The shared
services boom

Austerity is over, but that doesn’t mark the end of shared services for local government.

In the 2018 Autumn statement, Chancellor Philip Hammond announced the “end of austerity” and trumpeted the recovery in public finances, indicating that the purse strings will be opened wide in this year’s spending review. However, the Chancellor’s spring budget update on the overall health of the economy tempered the celebrations somewhat. So too the Office for Budget Responsibility’s (OBR) forecasts for growth and state of public finances.

While spending commitments were made for infrastructure, housing, skills and clean growth – allowing the UK to capitalise on post-Brexit opportunities – little information was given as to what local government can expect from the spending review, due to be delivered with the completion of Brexit in October.

The end of half-hearted shared services

There is every hope that local government will get a share of the new spending likely to be announced in the autumn, but as Lord Porter, Chairman of the Local Government Association has said, local government is still facing a funding gap of more than £3 billion in 2019/20. Added to this, local government doesn’t have enough people to sustain the service levels needed for a growing and ageing population. According to the Institute of Fiscal Studies (IFS), the number of people employed by Government (both central and local) fell by 600,000 between 2009 and 2018. That’s a reduction of 10.5 per cent – a level not seen since the 1990s.

While local government is continuing to see huge returns on their efforts to keep services running for citizens through comprehensive shared service programmes, paying lip service to shared working and the continued adoption of best of breed solutions will not work.

While disparate systems deliver disparate data, a fully integrated enterprise SaaS solution provides a single platform for councils to better connect on any device, at anytime, anywhere in the world.

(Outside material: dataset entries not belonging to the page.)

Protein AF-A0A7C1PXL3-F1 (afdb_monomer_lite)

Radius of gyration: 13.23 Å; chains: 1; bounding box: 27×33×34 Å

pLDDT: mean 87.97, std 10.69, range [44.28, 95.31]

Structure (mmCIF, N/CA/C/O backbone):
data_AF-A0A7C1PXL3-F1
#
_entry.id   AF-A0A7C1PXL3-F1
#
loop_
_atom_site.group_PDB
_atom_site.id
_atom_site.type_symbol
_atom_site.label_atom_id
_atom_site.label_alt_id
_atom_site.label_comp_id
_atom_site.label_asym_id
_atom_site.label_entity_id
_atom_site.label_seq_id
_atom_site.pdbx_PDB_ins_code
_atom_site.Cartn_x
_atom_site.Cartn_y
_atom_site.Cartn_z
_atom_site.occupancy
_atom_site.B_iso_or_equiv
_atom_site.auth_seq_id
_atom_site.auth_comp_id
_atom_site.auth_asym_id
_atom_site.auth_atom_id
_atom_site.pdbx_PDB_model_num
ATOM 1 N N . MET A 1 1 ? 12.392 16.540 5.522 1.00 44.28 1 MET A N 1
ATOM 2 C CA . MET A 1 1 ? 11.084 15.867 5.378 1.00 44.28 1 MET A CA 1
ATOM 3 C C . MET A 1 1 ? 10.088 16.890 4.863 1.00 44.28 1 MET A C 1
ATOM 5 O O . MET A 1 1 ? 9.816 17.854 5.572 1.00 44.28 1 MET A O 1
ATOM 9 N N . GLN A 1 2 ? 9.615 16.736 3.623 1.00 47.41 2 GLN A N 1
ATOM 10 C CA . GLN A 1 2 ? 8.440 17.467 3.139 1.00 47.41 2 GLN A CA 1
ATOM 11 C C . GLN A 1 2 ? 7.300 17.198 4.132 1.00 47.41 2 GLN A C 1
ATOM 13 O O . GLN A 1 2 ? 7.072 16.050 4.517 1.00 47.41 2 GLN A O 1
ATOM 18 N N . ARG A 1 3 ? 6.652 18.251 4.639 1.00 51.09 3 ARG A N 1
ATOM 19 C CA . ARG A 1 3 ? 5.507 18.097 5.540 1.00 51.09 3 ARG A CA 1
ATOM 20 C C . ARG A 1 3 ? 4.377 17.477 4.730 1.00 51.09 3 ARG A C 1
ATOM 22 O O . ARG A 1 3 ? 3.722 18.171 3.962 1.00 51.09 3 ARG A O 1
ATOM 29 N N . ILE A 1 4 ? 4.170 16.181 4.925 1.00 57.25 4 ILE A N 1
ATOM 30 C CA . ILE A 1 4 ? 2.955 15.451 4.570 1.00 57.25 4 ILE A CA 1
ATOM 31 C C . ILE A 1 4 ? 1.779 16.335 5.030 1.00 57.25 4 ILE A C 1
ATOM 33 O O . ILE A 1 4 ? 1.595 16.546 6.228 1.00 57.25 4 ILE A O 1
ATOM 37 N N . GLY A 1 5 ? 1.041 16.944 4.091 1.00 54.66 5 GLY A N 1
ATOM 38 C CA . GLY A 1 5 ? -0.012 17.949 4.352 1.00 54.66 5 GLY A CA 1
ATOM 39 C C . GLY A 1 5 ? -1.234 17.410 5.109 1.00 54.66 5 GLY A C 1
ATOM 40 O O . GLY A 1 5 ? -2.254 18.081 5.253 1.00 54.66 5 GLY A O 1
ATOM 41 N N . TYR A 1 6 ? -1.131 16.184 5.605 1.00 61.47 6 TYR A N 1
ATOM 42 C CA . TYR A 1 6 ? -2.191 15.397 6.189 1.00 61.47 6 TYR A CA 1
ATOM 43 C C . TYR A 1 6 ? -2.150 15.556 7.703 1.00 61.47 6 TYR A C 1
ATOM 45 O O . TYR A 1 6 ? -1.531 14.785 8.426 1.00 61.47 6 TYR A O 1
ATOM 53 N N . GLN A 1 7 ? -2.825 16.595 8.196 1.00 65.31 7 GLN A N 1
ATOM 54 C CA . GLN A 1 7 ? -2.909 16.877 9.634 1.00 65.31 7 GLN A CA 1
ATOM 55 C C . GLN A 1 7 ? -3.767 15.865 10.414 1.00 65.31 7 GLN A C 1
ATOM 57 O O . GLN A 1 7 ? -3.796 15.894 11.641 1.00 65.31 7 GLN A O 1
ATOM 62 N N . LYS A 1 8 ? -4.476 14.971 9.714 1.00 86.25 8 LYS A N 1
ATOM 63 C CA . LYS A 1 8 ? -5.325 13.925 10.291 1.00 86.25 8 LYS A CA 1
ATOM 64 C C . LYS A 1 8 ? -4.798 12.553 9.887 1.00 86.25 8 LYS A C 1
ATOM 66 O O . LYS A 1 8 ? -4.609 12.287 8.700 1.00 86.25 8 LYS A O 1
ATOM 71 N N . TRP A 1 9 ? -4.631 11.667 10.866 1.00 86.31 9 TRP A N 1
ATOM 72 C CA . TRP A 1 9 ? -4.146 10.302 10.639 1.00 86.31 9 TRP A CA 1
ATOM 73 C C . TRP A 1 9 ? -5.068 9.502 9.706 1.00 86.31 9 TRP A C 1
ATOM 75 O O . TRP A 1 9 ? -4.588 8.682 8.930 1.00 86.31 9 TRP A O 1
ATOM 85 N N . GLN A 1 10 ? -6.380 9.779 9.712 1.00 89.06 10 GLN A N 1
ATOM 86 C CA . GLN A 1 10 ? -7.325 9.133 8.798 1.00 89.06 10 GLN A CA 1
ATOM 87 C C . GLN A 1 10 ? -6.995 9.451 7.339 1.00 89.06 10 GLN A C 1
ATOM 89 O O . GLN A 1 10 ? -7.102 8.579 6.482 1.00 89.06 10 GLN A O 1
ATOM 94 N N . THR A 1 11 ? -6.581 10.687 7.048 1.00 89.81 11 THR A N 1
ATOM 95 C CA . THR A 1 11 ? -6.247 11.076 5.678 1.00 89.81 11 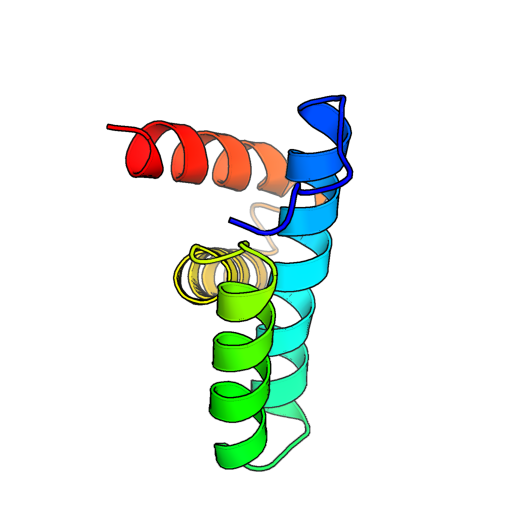THR A CA 1
ATOM 96 C C . THR A 1 11 ? -4.978 10.376 5.212 1.00 89.81 11 THR A C 1
ATOM 98 O O . THR A 1 11 ? -4.983 9.820 4.120 1.00 89.81 11 THR A O 1
ATOM 101 N N . LEU A 1 12 ? -3.952 10.299 6.068 1.00 88.62 12 LEU A N 1
ATOM 102 C CA . LEU A 1 12 ? -2.740 9.525 5.784 1.00 88.62 12 LEU A CA 1
ATOM 103 C C . LEU A 1 12 ? -3.065 8.052 5.494 1.00 88.62 12 LEU A C 1
ATOM 105 O O . LEU A 1 12 ? -2.522 7.464 4.560 1.00 88.62 12 LEU A O 1
ATOM 109 N N . MET A 1 13 ? -3.974 7.465 6.276 1.00 91.00 13 MET A N 1
ATOM 110 C CA . MET A 1 13 ? -4.392 6.074 6.125 1.00 91.00 13 MET A CA 1
ATOM 111 C C . MET A 1 13 ? -5.117 5.828 4.796 1.00 91.00 13 MET A C 1
ATOM 113 O O . MET A 1 13 ? -4.746 4.927 4.042 1.00 91.00 13 MET A O 1
ATOM 117 N N . TYR A 1 14 ? -6.129 6.640 4.476 1.00 91.62 14 TYR A N 1
ATOM 118 C CA . TYR A 1 14 ? -6.876 6.494 3.224 1.00 91.62 14 TYR A CA 1
ATOM 119 C C . TYR A 1 14 ? -6.007 6.746 2.002 1.00 91.62 14 TYR A C 1
ATOM 121 O O . TYR A 1 14 ? -6.088 6.014 1.020 1.00 91.62 14 TYR A O 1
ATOM 129 N N . GLU A 1 15 ? -5.145 7.750 2.064 1.00 92.31 15 GLU A N 1
ATOM 130 C CA . GLU A 1 15 ? -4.253 8.042 0.960 1.00 92.31 15 GLU A CA 1
ATOM 131 C C . GLU A 1 15 ? -3.203 6.951 0.769 1.00 92.31 15 GLU A C 1
ATOM 133 O O . GLU A 1 15 ? -2.945 6.564 -0.365 1.00 92.31 15 GLU A O 1
ATOM 138 N N . SER A 1 16 ? -2.667 6.379 1.850 1.00 93.06 16 SER A N 1
ATOM 139 C CA . SER A 1 16 ? -1.779 5.216 1.756 1.00 93.06 16 SER A CA 1
ATOM 140 C C . SER A 1 16 ? -2.465 4.037 1.065 1.00 93.06 16 SER A C 1
ATOM 142 O O . SER A 1 16 ? -1.854 3.361 0.237 1.00 93.06 16 SER A O 1
ATOM 144 N N . ALA A 1 17 ? -3.752 3.817 1.351 1.00 92.12 17 ALA A N 1
ATOM 145 C CA . ALA A 1 17 ? -4.544 2.794 0.679 1.00 92.12 17 ALA A CA 1
ATOM 146 C C . ALA A 1 17 ? -4.726 3.070 -0.821 1.00 92.12 17 ALA A C 1
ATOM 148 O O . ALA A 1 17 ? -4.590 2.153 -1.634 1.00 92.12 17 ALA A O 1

Getting shared services right

Investment in shared services has sometimes been difficult to gain support for, as the public and internal perception of merging local government organisations has not always been positive. And when the need for investment in new technology that underpins shared services is added to the mix, it can be viewed even less favourably. While local government organisations should be communicating the benefits both internally and externally to citizens, making sure that the transition provides visible service improvement is important. And a big part of that is making sure the right technology is procured to underpin the shared service.

A robust technology solution is critical to the successful application of shared services programs. For example, cloud-based enterprise solutions,

such as Software as a Service (SaaS), enables local government to reduce their in-house IT costs, streamline processes and improve efficiency through end-to-end management of council systems.

While disparate systems deliver disparate data, a fully integrated enterprise SaaS solution provides a single platform for councils to better connect on any device, at anytime, anywhere in the world. It allows councils to simplify their technology stack, gain a single source of truth and focus on what’s important – fast and efficient service delivery.

Using political uncertainty to embrace shared services

No matter how it’s viewed, with local government staffing levels at lows not seen since the millennium, the move towards shared services is not a matter of if but when. .

While some find any kind of transformation to be unsettling, others believe it’s an opportunity to reduce the administrative burden, improve the value of people’s jobs, and work smarter and more efficiently. So whether austerity continues to bite or local government gets an unexpected windfall in the autumn, the push towards shared services isn’t letting up.